Latin American Civilization: History and Society, 1492 to the Present

By Benjamin Keen | Go to book overview

8
THE BOURBON REFORMS AND SPANisH AMERICA

SPAIN MADE A REMARKABLE RECOVERY in the eighteenth century from the state of abject weakness into which it had fallen under the last Hapsburg kings. This revival is associated with the reigns of three princes of the Houses of Bourbon: Philip V ( 1700-1746), grandson of Louis XIV of France, and his two sons, Ferdinand VI ( 1746-1759) and Charles III ( 1759-1788).

The work of national reconstruction reached its peak under Charles III. During his reign Spanish industry, agriculture, and trade made marked gains. Clerical influence suffered a setback as a result of the expulsion of the Jesuits in 1767 and of decrees restricting the authority of the Inquisition.
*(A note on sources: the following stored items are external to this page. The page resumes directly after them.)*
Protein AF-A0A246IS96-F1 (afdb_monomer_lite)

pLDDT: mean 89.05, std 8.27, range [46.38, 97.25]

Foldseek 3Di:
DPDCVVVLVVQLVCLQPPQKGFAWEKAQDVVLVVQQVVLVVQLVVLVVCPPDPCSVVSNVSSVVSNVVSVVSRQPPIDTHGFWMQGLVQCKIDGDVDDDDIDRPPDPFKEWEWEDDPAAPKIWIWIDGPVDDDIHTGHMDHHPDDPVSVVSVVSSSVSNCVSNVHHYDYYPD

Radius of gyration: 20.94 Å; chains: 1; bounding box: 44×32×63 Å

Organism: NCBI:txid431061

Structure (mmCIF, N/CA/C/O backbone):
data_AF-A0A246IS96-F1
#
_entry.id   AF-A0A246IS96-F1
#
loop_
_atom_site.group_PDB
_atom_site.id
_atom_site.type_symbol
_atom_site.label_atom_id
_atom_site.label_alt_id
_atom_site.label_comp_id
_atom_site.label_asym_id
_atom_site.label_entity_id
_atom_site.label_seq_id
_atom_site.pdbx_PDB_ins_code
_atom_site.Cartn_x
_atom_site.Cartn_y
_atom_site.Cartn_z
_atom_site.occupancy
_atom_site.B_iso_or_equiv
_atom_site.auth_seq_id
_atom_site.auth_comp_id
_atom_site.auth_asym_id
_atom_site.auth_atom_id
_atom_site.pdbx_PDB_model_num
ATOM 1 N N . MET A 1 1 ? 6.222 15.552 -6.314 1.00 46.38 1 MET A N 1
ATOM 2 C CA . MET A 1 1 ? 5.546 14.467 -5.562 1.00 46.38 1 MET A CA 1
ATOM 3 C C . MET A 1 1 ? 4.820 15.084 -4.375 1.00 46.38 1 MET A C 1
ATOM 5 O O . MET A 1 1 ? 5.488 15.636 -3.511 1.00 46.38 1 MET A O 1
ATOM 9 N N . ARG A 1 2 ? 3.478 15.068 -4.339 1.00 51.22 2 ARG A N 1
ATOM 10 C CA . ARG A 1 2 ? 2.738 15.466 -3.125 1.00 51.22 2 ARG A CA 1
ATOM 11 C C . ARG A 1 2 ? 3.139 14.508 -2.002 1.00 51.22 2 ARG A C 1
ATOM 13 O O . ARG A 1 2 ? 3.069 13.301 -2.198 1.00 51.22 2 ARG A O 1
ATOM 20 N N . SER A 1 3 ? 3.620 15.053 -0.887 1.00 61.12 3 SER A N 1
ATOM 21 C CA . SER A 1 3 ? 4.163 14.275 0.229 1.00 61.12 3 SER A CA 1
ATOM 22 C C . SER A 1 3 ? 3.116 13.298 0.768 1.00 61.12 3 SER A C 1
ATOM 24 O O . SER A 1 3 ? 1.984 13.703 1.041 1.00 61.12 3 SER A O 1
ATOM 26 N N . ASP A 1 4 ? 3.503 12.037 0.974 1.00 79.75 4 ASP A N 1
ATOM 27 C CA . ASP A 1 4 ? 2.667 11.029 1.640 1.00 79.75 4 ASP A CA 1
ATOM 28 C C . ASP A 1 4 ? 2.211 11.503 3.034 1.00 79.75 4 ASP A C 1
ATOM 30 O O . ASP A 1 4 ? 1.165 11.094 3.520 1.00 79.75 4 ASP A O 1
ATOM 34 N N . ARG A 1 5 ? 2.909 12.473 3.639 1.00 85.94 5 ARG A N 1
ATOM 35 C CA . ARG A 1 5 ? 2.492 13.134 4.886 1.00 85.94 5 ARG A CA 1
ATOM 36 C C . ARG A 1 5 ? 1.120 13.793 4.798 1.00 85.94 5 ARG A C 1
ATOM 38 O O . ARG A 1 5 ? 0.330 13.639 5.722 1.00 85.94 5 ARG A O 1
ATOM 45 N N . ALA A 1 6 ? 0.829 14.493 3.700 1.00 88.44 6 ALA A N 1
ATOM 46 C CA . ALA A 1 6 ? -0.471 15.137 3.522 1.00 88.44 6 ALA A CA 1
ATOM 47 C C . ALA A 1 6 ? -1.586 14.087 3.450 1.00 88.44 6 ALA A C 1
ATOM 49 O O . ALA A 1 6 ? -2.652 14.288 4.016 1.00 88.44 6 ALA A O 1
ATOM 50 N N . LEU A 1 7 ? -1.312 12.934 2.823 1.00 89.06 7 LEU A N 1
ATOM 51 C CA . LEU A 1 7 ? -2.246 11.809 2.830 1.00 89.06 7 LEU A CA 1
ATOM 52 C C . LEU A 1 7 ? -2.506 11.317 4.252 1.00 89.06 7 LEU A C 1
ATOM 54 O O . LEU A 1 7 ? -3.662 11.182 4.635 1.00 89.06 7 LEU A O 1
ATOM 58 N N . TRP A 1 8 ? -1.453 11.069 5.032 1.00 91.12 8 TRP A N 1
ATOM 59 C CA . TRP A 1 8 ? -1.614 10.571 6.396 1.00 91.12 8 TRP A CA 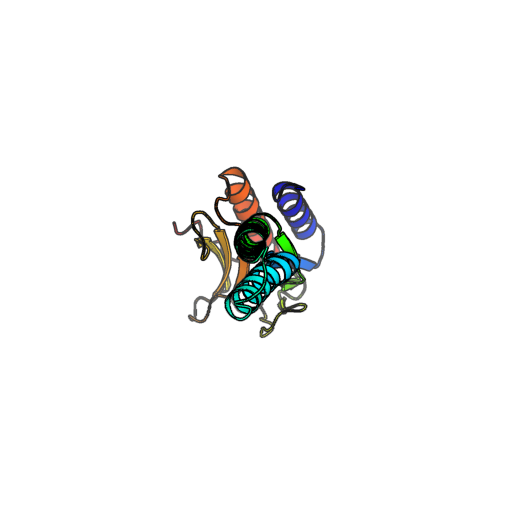1
ATOM 60 C C . TRP A 1 8 ? -2.387 11.546 7.280 1.00 91.12 8 TRP A C 1
ATOM 62 O O . TRP A 1 8 ? -3.269 11.129 8.021 1.00 91.12 8 TRP A O 1
ATOM 72 N N . GLN A 1 9 ? -2.114 12.844 7.161 1.00 93.62 9 GLN A N 1
ATOM 73 C CA . GLN A 1 9 ? -2.854 13.879 7.881 1.00 93.62 9 GLN A CA 1
ATOM 74 C C . GLN A 1 9 ? -4.335 13.906 7.487 1.00 93.62 9 GLN A C 1
ATOM 76 O O . GLN A 1 9 ? -5.189 13.960 8.368 1.00 93.62 9 GLN A O 1
ATOM 81 N N . THR A 1 10 ? -4.648 13.809 6.190 1.00 93.88 10 THR A N 1
ATOM 82 C CA . THR A 1 10 ? -6.037 13.714 5.720 1.00 93.88 10 THR A CA 1
ATOM 83 C C . THR A 1 10 ? -6.730 12.467 6.263 1.00 93.88 10 THR A C 1
ATOM 85 O O . THR A 1 10 ? -7.849 12.573 6.747 1.00 93.88 10 THR A O 1
ATOM 88 N N . LEU A 1 11 ? -6.070 11.305 6.242 1.00 94.00 11 LEU A N 1
ATOM 89 C CA . LEU A 1 11 ? -6.648 10.060 6.758 1.00 94.00 11 LEU A CA 1
ATOM 90 C C . LEU A 1 11 ? -6.896 10.112 8.266 1.00 94.00 11 LEU A C 1
ATOM 92 O O . LEU A 1 11 ? -7.909 9.594 8.728 1.00 94.00 11 LEU A O 1
ATOM 96 N N . ILE A 1 12 ? -6.002 10.747 9.028 1.00 95.56 12 ILE A N 1
ATOM 97 C CA . ILE A 1 12 ? -6.194 10.979 10.465 1.00 95.56 12 ILE A CA 1
ATOM 98 C C . ILE A 1 12 ? -7.431 11.850 10.687 1.00 95.56 12 ILE A C 1
ATOM 100 O O . ILE A 1 12 ? -8.332 11.433 11.406 1.00 95.56 12 ILE A O 1
ATOM 104 N N . ALA A 1 13 ? -7.507 13.007 10.023 1.00 95.12 13 ALA A N 1
ATOM 105 C CA . ALA A 1 13 ? -8.634 13.928 10.167 1.00 95.12 13 ALA A CA 1
ATOM 106 C C . ALA A 1 13 ? -9.970 13.273 9.769 1.00 95.12 13 ALA A C 1
ATOM 108 O O . ALA A 1 13 ? -10.959 13.393 10.487 1.00 95.12 13 ALA A O 1
ATOM 109 N N . GLN A 1 14 ? -9.985 12.515 8.667 1.00 95.06 14 GLN A N 1
ATOM 110 C CA . GLN A 1 14 ? -11.157 11.745 8.242 1.00 95.06 14 GLN A CA 1
ATOM 111 C C . GLN A 1 14 ? -11.536 10.678 9.271 1.00 95.06 14 GLN A C 1
ATOM 113 O O . GLN A 1 14 ? -12.698 10.562 9.627 1.00 95.06 14 GLN A O 1
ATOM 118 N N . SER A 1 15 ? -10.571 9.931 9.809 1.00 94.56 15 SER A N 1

Under the cleansing influence of able and honest ministers, a new spirit of austerity and service began to appear among public officials.
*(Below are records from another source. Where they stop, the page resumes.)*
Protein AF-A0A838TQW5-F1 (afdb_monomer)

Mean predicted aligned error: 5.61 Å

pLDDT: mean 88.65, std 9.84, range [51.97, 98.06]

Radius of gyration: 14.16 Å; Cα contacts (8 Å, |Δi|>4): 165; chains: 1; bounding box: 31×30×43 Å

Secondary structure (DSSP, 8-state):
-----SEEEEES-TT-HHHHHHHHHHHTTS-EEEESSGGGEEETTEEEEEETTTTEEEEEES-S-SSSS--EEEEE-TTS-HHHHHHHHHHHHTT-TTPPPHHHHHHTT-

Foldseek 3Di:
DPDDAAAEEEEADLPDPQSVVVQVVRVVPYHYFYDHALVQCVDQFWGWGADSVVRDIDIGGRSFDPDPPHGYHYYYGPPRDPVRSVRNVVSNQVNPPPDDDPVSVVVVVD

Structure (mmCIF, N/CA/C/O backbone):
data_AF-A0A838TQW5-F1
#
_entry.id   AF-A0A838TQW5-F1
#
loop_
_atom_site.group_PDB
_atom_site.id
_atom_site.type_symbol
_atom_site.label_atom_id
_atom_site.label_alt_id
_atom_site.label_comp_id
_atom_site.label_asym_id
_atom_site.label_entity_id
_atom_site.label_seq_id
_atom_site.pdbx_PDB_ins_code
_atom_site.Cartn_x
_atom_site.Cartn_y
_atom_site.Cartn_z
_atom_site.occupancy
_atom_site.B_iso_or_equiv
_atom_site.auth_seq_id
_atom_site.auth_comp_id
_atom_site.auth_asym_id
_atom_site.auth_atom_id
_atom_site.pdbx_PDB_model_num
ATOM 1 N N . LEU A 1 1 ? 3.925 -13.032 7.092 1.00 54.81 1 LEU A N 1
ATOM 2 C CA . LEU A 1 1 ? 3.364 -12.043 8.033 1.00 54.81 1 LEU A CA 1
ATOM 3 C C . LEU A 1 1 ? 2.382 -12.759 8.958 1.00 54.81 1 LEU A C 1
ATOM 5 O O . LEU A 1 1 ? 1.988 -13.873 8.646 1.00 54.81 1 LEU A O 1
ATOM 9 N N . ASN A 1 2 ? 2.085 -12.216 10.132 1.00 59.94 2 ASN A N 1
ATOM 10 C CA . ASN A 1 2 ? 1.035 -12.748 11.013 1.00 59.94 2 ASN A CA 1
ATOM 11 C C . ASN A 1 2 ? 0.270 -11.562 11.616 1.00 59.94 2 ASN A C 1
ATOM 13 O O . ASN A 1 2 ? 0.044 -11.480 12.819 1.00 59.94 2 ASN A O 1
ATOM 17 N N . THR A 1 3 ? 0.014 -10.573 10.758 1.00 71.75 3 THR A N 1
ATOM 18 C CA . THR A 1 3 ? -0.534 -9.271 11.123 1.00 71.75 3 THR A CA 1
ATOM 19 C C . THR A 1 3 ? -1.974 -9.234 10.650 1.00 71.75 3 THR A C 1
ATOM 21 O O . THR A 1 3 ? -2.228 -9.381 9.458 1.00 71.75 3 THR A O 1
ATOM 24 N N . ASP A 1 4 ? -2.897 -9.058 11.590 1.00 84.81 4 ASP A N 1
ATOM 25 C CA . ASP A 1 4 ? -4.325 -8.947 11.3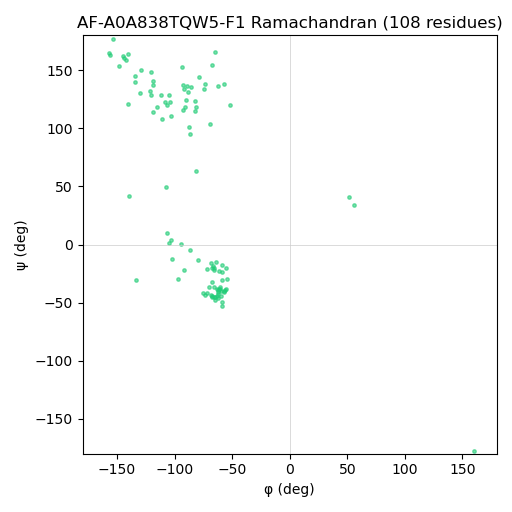07 1.00 84.81 4 ASP A CA 1
ATOM 26 C C . ASP A 1 4 ? -4.614 -7.618 10.590 1.00 84.81 4 ASP A C 1
ATOM 28 O O . ASP A 1 4 ? -4.575 -6.546 11.201 1.00 84.81 4 ASP A O 1
ATOM 32 N N . ALA A 1 5 ? -4.844 -7.697 9.282 1.00 91.19 5 ALA A N 1
ATOM 33 C CA . ALA A 1 5 ? -5.169 -6.583 8.400 1.00 91.19 5 ALA A CA 1
ATOM 34 C C . ALA A 1 5 ? -6.174 -7.042 7.334 1.00 91.19 5 ALA A C 1
ATOM 36 O O . ALA A 1 5 ? -6.319 -8.232 7.073 1.00 91.19 5 ALA A O 1
ATOM 37 N N . ASP A 1 6 ? -6.863 -6.093 6.712 1.00 94.12 6 ASP A N 1
ATOM 38 C CA . ASP A 1 6 ? -7.873 -6.361 5.683 1.00 94.12 6 ASP A CA 1
ATOM 39 C C . ASP A 1 6 ? -7.333 -6.238 4.267 1.00 94.12 6 ASP A C 1
ATOM 41 O O . ASP A 1 6 ? -7.822 -6.884 3.342 1.00 94.12 6 ASP A O 1
ATOM 45 N N . LEU A 1 7 ? -6.339 -5.372 4.098 1.00 95.38 7 LEU A N 1
ATOM 46 C CA . LEU A 1 7 ? -5.646 -5.136 2.845 1.00 95.38 7 LEU A CA 1
ATOM 4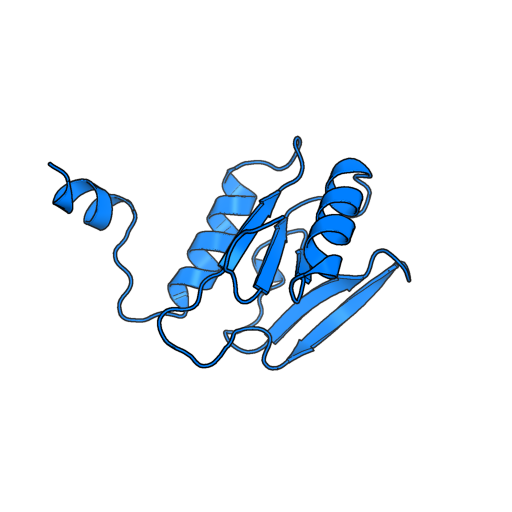7 C C . LEU A 1 7 ? -4.251 -4.578 3.119 1.00 95.38 7 LEU A C 1
ATOM 49 O O . LEU A 1 7 ? -3.973 -4.064 4.207 1.00 95.38 7 LEU A O 1
ATOM 53 N N . ALA A 1 8 ? -3.396 -4.652 2.108 1.00 96.25 8 ALA A N 1
ATOM 54 C CA . ALA A 1 8 ? -2.076 -4.052 2.109 1.00 96.25 8 ALA A 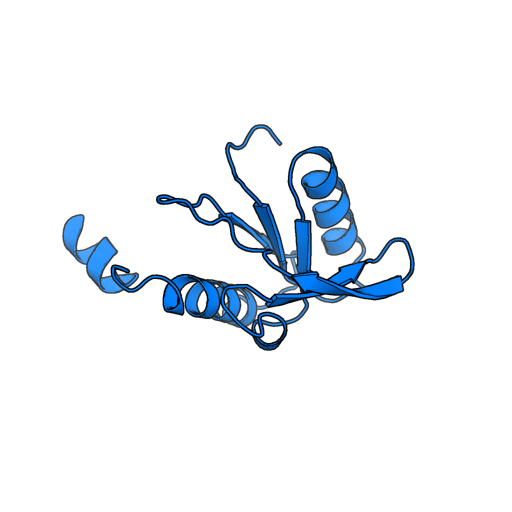CA 1
ATOM 55 C C . ALA A 1 8 ? -1.941 -3.018 0.986 1.00 96.25 8 ALA A C 1
ATOM 57 O O . ALA A 1 8 ? -2.356 -3.254 -0.149 1.00 96.25 8 ALA A O 1
ATOM 58 N N . ILE A 1 9 ? -1.322 -1.882 1.292 1.00 96.69 9 ILE A N 1
ATOM 59 C CA . ILE A 1 9 ? -0.865 -0.904 0.307 1.00 96.69 9 ILE A CA 1
ATOM 60 C C . ILE A 1 9 ? 0.654 -0.853 0.394 1.00 96.69 9 ILE A C 1
ATOM 62 O O . ILE A 1 9 ? 1.225 -0.527 1.437 1.00 96.69 9 ILE A O 1
ATOM 66 N N . VAL A 1 10 ? 1.303 -1.204 -0.711 1.00 96.00 10 VAL A N 1
ATOM 67 C CA . VAL A 1 10 ? 2.758 -1.161 -0.839 1.00 96.00 10 VAL A CA 1
ATOM 68 C C . VAL A 1 10 ? 3.113 0.054 -1.678 1.00 96.00 10 VAL A C 1
ATOM 70 O O . VAL A 1 10 ? 2.651 0.171 -2.811 1.00 96.00 10 VAL A O 1
ATOM 73 N N . VAL A 1 11 ? 3.927 0.953 -1.129 1.00 95.75 11 VAL A N 1
ATOM 74 C CA . VAL A 1 11 ? 4.321 2.201 -1.793 1.00 95.75 11 VAL A CA 1
ATOM 75 C C . VAL A 1 11 ? 5.761 2.109 -2.299 1.00 95.75 11 VAL A C 1
ATOM 77 O O . VAL A 1 11 ? 6.688 1.762 -1.559 1.00 95.75 11 VAL A O 1
ATOM 80 N N . GLY A 1 12 ? 5.977 2.429 -3.573 1.00 92.81 12 GLY A N 1
ATOM 81 C CA . GLY A 1 12 ? 7.319 2.596 -4.120 1.00 92.81 12 GLY A CA 1
ATOM 82 C C . GLY A 1 12 ? 7.394 2.485 -5.638 1.00 92.81 12 GLY A C 1
ATOM 83 O O . GLY A 1 12 ? 6.399 2.299 -6.328 1.00 92.81 12 GLY A O 1
ATOM 84 N N . GLY A 1 13 ? 8.611 2.588 -6.169 1.00 90.75 13 GLY A N 1
ATOM 85 C CA . GLY A 1 13 ? 8.840 2.496 -7.610 1.00 90.75 13 GLY A CA 1
ATOM 86 C C . GLY A 1 13 ? 8.703 1.070 -8.150 1.00 90.75 13 GLY A C 1
ATOM 87 O O . GLY A 1 13 ? 9.263 0.128 -7.588 1.00 90.75 13 GLY A O 1
ATOM 88 N N . TYR A 1 14 ? 8.054 0.925 -9.307 1.00 88.19 14 TYR A N 1
ATOM 89 C CA . TYR A 1 14 ? 7.788 -0.365 -9.964 1.00 88.19 14 TYR A CA 1
ATOM 90 C C . TYR A 1 14 ? 9.037 -1.139 -10.420 1.00 88.19 14 TYR A C 1
ATOM 92 O O . TYR A 1 14 ? 8.960 -2.334 -10.683 1.00 88.19 14 TYR A O 1
ATOM 100 N N . ASN A 1 15 ? 10.202 -0.485 -10.471 1.00 85.81 15 ASN A N 1
ATOM 101 C CA . ASN A 1 15 ? 11.482 -1.109 -10.827 1.00 85.81 15 ASN A CA 1
ATOM 102 C C . ASN A 1 15 ? 12.304 -1.574 -9.610 1.00 85.81 15 ASN A C 1
ATOM 104 O O . ASN A 1 15 ? 13.411 -2.082 -9.769 1.00 85.81 15 ASN A O 1
ATOM 108 N N . SER A 1 16 ? 11.794 -1.387 -8.390 1.00 85.44 16 SER A N 1
ATOM 109 C CA . SER A 1 16 ? 12.465 -1.823 -7.166 1.00 85.44 16 SER A CA 1
ATOM 110 C C . SER A 1 16 ? 12.186 -3.304 -6.909 1.00 85.44 16 SER A C 1
ATOM 112 O O . SER A 1 16 ? 11.048 -3.698 -6.628 1.00 85.44 16 SER A O 1
ATOM 114 N N . SER A 1 17 ? 13.231 -4.132 -6.962 1.00 85.69 17 SER A N 1
ATOM 115 C CA . SER A 1 17 ? 13.137 -5.558 -6.624 1.00 85.69 17 SER A CA 1
ATOM 116 C C . SER A 1 17 ? 12.721 -5.767 -5.168 1.00 85.69 17 SER A C 1
ATOM 118 O O . SER A 1 17 ? 11.864 -6.600 -4.891 1.00 85.69 17 SER A O 1
ATOM 120 N N . ASN A 1 18 ? 13.256 -4.960 -4.246 1.00 87.38 18 ASN A N 1
ATOM 121 C CA . ASN A 1 18 ? 12.906 -5.023 -2.827 1.00 87.38 18 ASN A CA 1
ATOM 122 C C . ASN A 1 18 ? 11.425 -4.708 -2.597 1.00 87.38 18 ASN A C 1
ATOM 124 O O . ASN A 1 18 ? 10.759 -5.400 -1.834 1.00 87.38 18 ASN A O 1
ATOM 128 N N . THR A 1 19 ? 10.892 -3.692 -3.282 1.00 90.25 19 THR A N 1
ATOM 129 C CA . THR A 1 19 ? 9.473 -3.330 -3.159 1.00 90.25 19 THR A CA 1
ATOM 130 C C . THR A 1 19 ? 8.585 -4.415 -3.755 1.00 90.25 19 THR A C 1
ATOM 132 O O . THR A 1 19 ? 7.617 -4.818 -3.122 1.00 90.25 19 THR A O 1
ATOM 135 N N . SER A 1 20 ? 8.954 -4.953 -4.921 1.00 91.31 20 SER A N 1
ATOM 136 C CA . SER A 1 20 ? 8.221 -6.058 -5.554 1.00 91.31 20 SER A CA 1
ATOM 137 C C . SER A 1 20 ? 8.191 -7.301 -4.657 1.00 91.31 20 SER A C 1
ATOM 139 O O . SER A 1 20 ? 7.154 -7.940 -4.519 1.00 91.31 20 SER A O 1
ATOM 141 N N . HIS A 1 21 ? 9.288 -7.598 -3.955 1.00 91.19 21 HIS A N 1
ATOM 142 C CA . HIS A 1 21 ? 9.322 -8.702 -2.996 1.00 91.19 21 HIS A CA 1
ATOM 143 C C . HIS A 1 21 ? 8.393 -8.478 -1.789 1.00 91.19 21 HIS A C 1
ATOM 145 O O . HIS A 1 21 ? 7.755 -9.416 -1.313 1.00 91.19 21 HIS A O 1
ATOM 151 N N . LEU A 1 22 ? 8.255 -7.237 -1.305 1.00 92.00 22 LEU A N 1
ATOM 152 C CA . LEU A 1 22 ? 7.266 -6.911 -0.268 1.00 92.00 22 LEU A CA 1
ATOM 153 C C . LEU A 1 22 ? 5.832 -7.138 -0.761 1.00 92.00 22 LEU A C 1
ATOM 155 O O . LEU A 1 22 ? 5.013 -7.658 -0.000 1.00 92.00 22 LEU A O 1
ATOM 159 N N . VAL A 1 23 ? 5.542 -6.810 -2.027 1.00 93.56 23 VAL A N 1
ATOM 160 C CA . VAL A 1 23 ? 4.243 -7.105 -2.653 1.00 93.56 23 VAL A CA 1
ATOM 161 C C . VAL A 1 23 ? 3.972 -8.609 -2.627 1.00 93.56 23 VAL A C 1
ATOM 163 O O . VAL A 1 23 ? 2.933 -9.012 -2.115 1.00 93.56 23 VAL A O 1
ATOM 166 N N . GLU A 1 24 ? 4.924 -9.447 -3.054 1.00 93.25 24 GLU A N 1
ATOM 167 C CA . GLU A 1 24 ? 4.777 -10.916 -3.016 1.00 93.25 24 GLU A CA 1
ATOM 168 C C . GLU A 1 24 ? 4.472 -11.454 -1.616 1.00 93.25 24 GLU A C 1
ATOM 170 O O . GLU A 1 24 ? 3.715 -12.413 -1.451 1.00 93.25 24 GLU A O 1
ATOM 175 N N . LEU A 1 25 ? 5.104 -10.883 -0.588 1.00 92.19 25 LEU A N 1
ATOM 176 C CA . LEU A 1 25 ? 4.892 -11.304 0.795 1.00 92.19 25 LEU A CA 1
ATOM 177 C C . LEU A 1 25 ? 3.499 -10.922 1.301 1.00 92.19 25 LEU A C 1
ATOM 179 O O . LEU A 1 25 ? 2.900 -11.703 2.045 1.00 92.19 25 LEU A O 1
ATOM 183 N N . CYS A 1 26 ? 2.991 -9.757 0.896 1.00 92.69 26 CYS A N 1
ATOM 184 C CA . CYS A 1 26 ? 1.658 -9.286 1.259 1.00 92.69 26 CYS A CA 1
ATOM 185 C C . CYS A 1 26 ? 0.562 -10.046 0.498 1.00 92.69 26 CYS A C 1
ATOM 187 O O . CYS A 1 26 ? -0.390 -10.509 1.124 1.00 92.69 26 CYS A O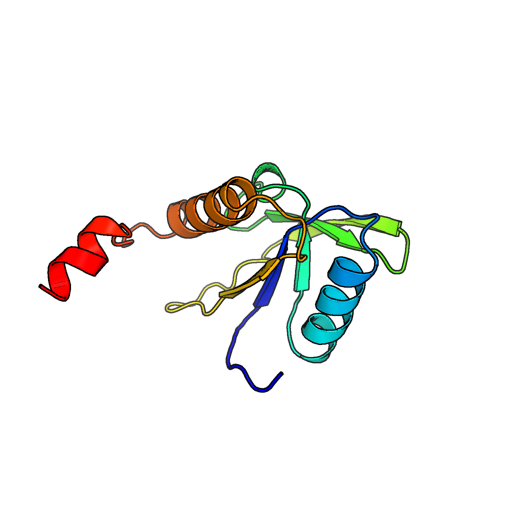 1
ATOM 189 N N . GLU A 1 27 ? 0.738 -10.283 -0.807 1.00 93.75 27 GLU A N 1
ATOM 190 C CA . GLU A 1 27 ? -0.227 -10.991 -1.667 1.00 93.75 27 GLU A CA 1
ATOM 191 C C . GLU A 1 27 ? -0.531 -12.420 -1.190 1.00 93.75 27 GLU A C 1
ATOM 193 O O . GLU A 1 27 ? -1.605 -12.953 -1.463 1.00 93.75 27 GLU A O 1
ATOM 198 N N . LYS A 1 28 ? 0.378 -13.047 -0.431 1.00 91.88 28 LYS A N 1
ATOM 199 C CA . LYS A 1 28 ? 0.161 -14.377 0.169 1.00 91.88 28 LYS A CA 1
ATOM 200 C C . LYS A 1 28 ? -0.925 -14.403 1.244 1.00 91.88 28 LYS A C 1
ATOM 202 O O . LYS A 1 28 ? -1.355 -15.490 1.622 1.00 91.88 28 LYS A O 1
ATOM 207 N N . GLN A 1 29 ? -1.295 -13.252 1.799 1.00 90.56 29 GLN A N 1
ATOM 208 C CA . GLN A 1 29 ? -2.177 -13.167 2.968 1.00 90.56 29 GLN A CA 1
ATOM 209 C C . GLN A 1 29 ? -3.288 -12.135 2.809 1.00 90.56 29 GLN A C 1
ATOM 211 O O . GLN A 1 29 ? -4.357 -12.313 3.384 1.00 90.56 29 GLN A O 1
ATOM 216 N N . LEU A 1 30 ? -3.039 -11.068 2.049 1.00 93.88 30 LEU A N 1
ATOM 217 C CA . LEU A 1 30 ? -3.895 -9.894 1.977 1.00 93.88 30 LEU A CA 1
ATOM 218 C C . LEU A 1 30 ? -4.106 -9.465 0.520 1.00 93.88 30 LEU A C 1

In the field of colonial reform the Bourbons moved slowly and cautiously, as was natural in view of the fact that powerful vested interests were identified with the old order of things. The Casa de Contratación, or House of Trade, was gradually reduced in importance until it finally disappeared in 1790. A similar fate overtook the venerable Council of the Indies, although it was not abolished until 1854. Most of its duties were entrusted to a colonial minister appointed by the king. The Bourbons alternately suspended and tried to rehabilitate the fleet system of sailing, but in the end it was abandoned, the Portobello fleet disappearing in 1740, the Veracruz fleet in 1789. The Portobello and Veracruz fairs vanished contemporaneously. In the same period the trading monopoly of Cádiz was gradually eliminated. The success of the "free trade" policy was reflected in a spectacular increase in the value of Spain's commerce with Spanish America.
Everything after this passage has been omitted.